▼

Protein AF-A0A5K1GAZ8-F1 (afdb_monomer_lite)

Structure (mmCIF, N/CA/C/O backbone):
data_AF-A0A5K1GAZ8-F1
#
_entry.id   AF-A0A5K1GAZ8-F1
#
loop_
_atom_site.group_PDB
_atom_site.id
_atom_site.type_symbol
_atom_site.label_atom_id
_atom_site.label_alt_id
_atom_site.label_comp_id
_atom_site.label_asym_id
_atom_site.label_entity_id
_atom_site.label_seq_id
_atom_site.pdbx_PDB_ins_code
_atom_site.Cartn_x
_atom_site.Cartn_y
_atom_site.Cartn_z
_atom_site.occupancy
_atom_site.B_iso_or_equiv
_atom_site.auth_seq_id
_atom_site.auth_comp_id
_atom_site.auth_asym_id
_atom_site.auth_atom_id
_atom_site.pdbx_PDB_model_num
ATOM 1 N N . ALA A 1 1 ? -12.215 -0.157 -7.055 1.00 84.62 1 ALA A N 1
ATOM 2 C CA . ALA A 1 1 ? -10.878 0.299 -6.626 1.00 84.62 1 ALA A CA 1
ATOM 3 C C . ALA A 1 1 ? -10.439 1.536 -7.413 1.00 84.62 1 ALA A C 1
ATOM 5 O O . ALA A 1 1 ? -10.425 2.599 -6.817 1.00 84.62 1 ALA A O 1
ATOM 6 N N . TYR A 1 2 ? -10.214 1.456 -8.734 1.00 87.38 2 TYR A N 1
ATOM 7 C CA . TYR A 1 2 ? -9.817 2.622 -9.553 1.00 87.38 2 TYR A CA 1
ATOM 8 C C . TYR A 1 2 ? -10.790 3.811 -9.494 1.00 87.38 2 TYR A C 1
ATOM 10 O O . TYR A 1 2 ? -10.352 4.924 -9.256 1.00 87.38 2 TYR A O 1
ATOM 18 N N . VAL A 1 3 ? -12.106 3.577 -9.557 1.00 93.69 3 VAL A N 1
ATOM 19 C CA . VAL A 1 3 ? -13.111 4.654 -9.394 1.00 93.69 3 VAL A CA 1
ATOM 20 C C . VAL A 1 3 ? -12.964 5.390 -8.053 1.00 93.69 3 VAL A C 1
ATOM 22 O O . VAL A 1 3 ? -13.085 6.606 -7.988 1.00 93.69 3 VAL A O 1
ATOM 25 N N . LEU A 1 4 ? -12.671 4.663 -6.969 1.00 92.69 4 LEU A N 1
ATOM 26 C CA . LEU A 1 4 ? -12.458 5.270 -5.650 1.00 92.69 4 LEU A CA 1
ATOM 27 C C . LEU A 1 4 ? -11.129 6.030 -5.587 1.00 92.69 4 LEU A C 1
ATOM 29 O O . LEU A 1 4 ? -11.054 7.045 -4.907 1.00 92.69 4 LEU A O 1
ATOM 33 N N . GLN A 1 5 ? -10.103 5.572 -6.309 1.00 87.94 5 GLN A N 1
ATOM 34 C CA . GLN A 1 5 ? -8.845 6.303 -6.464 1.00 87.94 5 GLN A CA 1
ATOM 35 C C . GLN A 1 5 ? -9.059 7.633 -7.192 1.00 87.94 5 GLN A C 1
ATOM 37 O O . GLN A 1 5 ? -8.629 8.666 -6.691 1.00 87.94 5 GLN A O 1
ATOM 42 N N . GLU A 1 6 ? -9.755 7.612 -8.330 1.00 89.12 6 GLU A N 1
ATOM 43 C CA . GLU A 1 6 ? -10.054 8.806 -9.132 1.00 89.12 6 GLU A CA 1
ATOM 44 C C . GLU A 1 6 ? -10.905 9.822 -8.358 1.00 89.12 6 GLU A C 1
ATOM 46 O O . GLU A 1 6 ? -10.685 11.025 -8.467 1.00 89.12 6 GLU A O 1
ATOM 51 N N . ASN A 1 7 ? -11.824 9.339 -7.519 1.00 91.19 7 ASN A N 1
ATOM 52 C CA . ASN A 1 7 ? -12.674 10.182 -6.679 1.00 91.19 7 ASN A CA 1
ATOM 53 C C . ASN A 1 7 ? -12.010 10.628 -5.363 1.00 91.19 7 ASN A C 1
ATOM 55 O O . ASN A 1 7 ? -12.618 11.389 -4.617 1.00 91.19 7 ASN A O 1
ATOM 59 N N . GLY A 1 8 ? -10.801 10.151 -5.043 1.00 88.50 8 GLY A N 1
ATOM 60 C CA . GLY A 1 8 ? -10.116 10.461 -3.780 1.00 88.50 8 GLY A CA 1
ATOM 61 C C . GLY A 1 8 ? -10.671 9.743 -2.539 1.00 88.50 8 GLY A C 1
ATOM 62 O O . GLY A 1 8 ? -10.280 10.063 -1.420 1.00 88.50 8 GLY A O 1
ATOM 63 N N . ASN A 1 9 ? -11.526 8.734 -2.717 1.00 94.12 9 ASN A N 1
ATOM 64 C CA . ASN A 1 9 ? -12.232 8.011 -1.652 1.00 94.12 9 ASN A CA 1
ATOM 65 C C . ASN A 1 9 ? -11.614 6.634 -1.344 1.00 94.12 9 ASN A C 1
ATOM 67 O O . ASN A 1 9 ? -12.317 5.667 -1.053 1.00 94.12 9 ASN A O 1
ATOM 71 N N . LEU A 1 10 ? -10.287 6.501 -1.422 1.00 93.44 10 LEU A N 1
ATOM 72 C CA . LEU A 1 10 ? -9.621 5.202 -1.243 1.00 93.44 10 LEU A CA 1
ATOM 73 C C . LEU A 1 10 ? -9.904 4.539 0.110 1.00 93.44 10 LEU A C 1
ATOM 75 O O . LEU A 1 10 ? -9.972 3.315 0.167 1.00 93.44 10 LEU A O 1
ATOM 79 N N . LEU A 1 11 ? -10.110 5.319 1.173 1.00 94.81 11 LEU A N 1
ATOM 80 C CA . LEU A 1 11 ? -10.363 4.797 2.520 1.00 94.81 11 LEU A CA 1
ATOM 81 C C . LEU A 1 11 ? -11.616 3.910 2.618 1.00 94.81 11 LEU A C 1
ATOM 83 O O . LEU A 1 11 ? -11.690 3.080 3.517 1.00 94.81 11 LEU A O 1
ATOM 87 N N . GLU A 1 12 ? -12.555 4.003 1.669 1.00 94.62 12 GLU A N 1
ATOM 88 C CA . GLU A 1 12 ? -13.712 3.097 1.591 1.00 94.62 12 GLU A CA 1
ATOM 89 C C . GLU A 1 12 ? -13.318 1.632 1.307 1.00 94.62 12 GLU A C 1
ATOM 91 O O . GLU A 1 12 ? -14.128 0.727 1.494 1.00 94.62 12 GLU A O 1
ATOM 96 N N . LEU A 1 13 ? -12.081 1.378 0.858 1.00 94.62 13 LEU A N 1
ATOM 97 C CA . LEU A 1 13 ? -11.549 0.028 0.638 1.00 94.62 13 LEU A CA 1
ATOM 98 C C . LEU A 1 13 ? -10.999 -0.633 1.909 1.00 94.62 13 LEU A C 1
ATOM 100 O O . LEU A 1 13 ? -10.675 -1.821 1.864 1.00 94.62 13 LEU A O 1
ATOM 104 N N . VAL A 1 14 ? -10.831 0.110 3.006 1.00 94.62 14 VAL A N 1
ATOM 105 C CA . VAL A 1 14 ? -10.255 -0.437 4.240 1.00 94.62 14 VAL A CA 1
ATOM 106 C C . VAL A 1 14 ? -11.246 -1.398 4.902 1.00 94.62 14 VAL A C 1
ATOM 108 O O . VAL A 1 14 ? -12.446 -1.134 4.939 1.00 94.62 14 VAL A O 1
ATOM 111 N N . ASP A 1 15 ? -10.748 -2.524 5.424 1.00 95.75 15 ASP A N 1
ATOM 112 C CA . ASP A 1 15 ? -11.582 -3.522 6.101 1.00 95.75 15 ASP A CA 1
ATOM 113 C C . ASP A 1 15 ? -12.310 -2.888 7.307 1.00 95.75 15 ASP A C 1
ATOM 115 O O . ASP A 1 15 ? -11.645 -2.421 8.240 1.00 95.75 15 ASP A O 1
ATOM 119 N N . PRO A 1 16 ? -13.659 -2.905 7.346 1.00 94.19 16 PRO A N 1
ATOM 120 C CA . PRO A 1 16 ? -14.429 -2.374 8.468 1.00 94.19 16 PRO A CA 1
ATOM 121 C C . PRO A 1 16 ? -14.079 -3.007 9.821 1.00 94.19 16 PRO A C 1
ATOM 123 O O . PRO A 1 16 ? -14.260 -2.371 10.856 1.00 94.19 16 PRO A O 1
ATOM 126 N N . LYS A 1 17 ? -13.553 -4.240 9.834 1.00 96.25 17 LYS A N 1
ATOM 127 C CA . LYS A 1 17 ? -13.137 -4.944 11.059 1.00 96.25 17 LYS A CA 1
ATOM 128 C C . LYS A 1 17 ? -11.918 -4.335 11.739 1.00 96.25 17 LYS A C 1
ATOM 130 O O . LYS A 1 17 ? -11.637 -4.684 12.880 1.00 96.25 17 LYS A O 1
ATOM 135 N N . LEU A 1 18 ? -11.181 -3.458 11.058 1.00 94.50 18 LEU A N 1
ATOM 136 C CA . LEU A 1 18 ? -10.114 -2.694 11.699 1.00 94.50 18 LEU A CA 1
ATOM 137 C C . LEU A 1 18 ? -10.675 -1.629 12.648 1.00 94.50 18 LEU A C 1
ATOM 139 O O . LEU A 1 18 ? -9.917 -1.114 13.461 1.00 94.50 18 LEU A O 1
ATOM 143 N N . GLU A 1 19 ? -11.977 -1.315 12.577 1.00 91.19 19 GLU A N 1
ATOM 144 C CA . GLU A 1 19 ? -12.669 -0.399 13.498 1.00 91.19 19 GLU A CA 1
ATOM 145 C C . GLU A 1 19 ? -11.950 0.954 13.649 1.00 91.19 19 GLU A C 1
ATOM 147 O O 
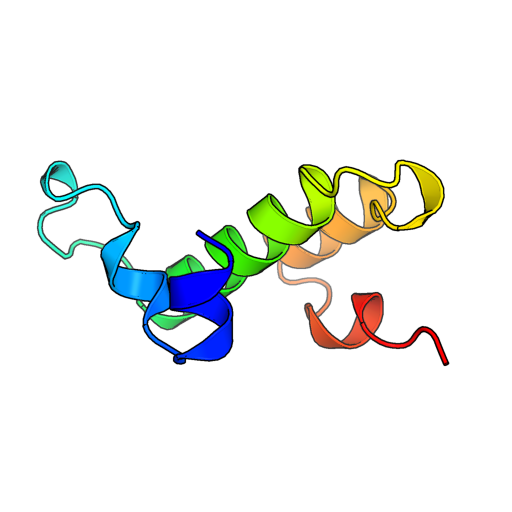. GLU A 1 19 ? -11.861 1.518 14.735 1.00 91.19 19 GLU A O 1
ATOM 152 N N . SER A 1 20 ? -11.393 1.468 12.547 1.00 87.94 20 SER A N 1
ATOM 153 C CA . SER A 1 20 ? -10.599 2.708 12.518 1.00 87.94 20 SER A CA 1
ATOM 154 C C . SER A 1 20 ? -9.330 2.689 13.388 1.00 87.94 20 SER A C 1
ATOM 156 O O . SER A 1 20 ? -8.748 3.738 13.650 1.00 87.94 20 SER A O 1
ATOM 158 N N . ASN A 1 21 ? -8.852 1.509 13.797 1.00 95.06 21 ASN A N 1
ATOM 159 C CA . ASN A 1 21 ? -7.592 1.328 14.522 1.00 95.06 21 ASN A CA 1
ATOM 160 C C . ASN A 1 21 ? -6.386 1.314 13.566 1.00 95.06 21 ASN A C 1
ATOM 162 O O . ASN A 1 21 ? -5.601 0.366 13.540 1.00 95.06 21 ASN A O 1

▲

**The problem:** Starting with the line with "data_AF-A0A5K1GAZ8-F1" above and going on through the line with "ATOM 10 O O", transcribe every line exactly, both ends included, and add nothing.

**Answer space:**
data_AF-A0A5K1GAZ8-F1
#
_entry.id   AF-A0A5K1GAZ8-F1
#
loop_
_atom_site.group_PDB
_atom_site.id
_atom_site.type_symbol
_atom_site.label_atom_id
_atom_site.label_alt_id
_atom_site.label_comp_id
_atom_site.label_asym_id
_atom_site.label_entity_id
_atom_site.label_seq_id
_atom_site.pdbx_PDB_ins_code
_atom_site.Cartn_x
_atom_site.Cartn_y
_atom_site.Cartn_z
_atom_site.occupancy
_atom_site.B_iso_or_equiv
_atom_site.auth_seq_id
_atom_site.auth_comp_id
_atom_site.auth_asym_id
_atom_site.auth_atom_id
_atom_site.pdbx_PDB_model_num
ATOM 1 N N . ALA A 1 1 ? -12.215 -0.157 -7.055 1.00 84.62 1 ALA A N 1
ATOM 2 C CA . ALA A 1 1 ? -10.878 0.299 -6.626 1.00 84.62 1 ALA A CA 1
ATOM 3 C C . ALA A 1 1 ? -10.439 1.536 -7.413 1.00 84.62 1 ALA A C 1
ATOM 5 O O . ALA A 1 1 ? -10.425 2.599 -6.817 1.00 84.62 1 ALA A O 1
ATOM 6 N N . TYR A 1 2 ? -10.214 1.456 -8.734 1.00 87.38 2 TYR A N 1
ATOM 7 C CA . TYR A 1 2 ? -9.817 2.622 -9.553 1.00 87.38 2 TYR A CA 1
ATOM 8 C C . TYR A 1 2 ? -10.790 3.811 -9.494 1.00 87.38 2 TYR A C 1
ATOM 10 O O . TYR A 1 2 ? -10.352 4.924 -9.256 1.00 87.38 2 TYR A O 1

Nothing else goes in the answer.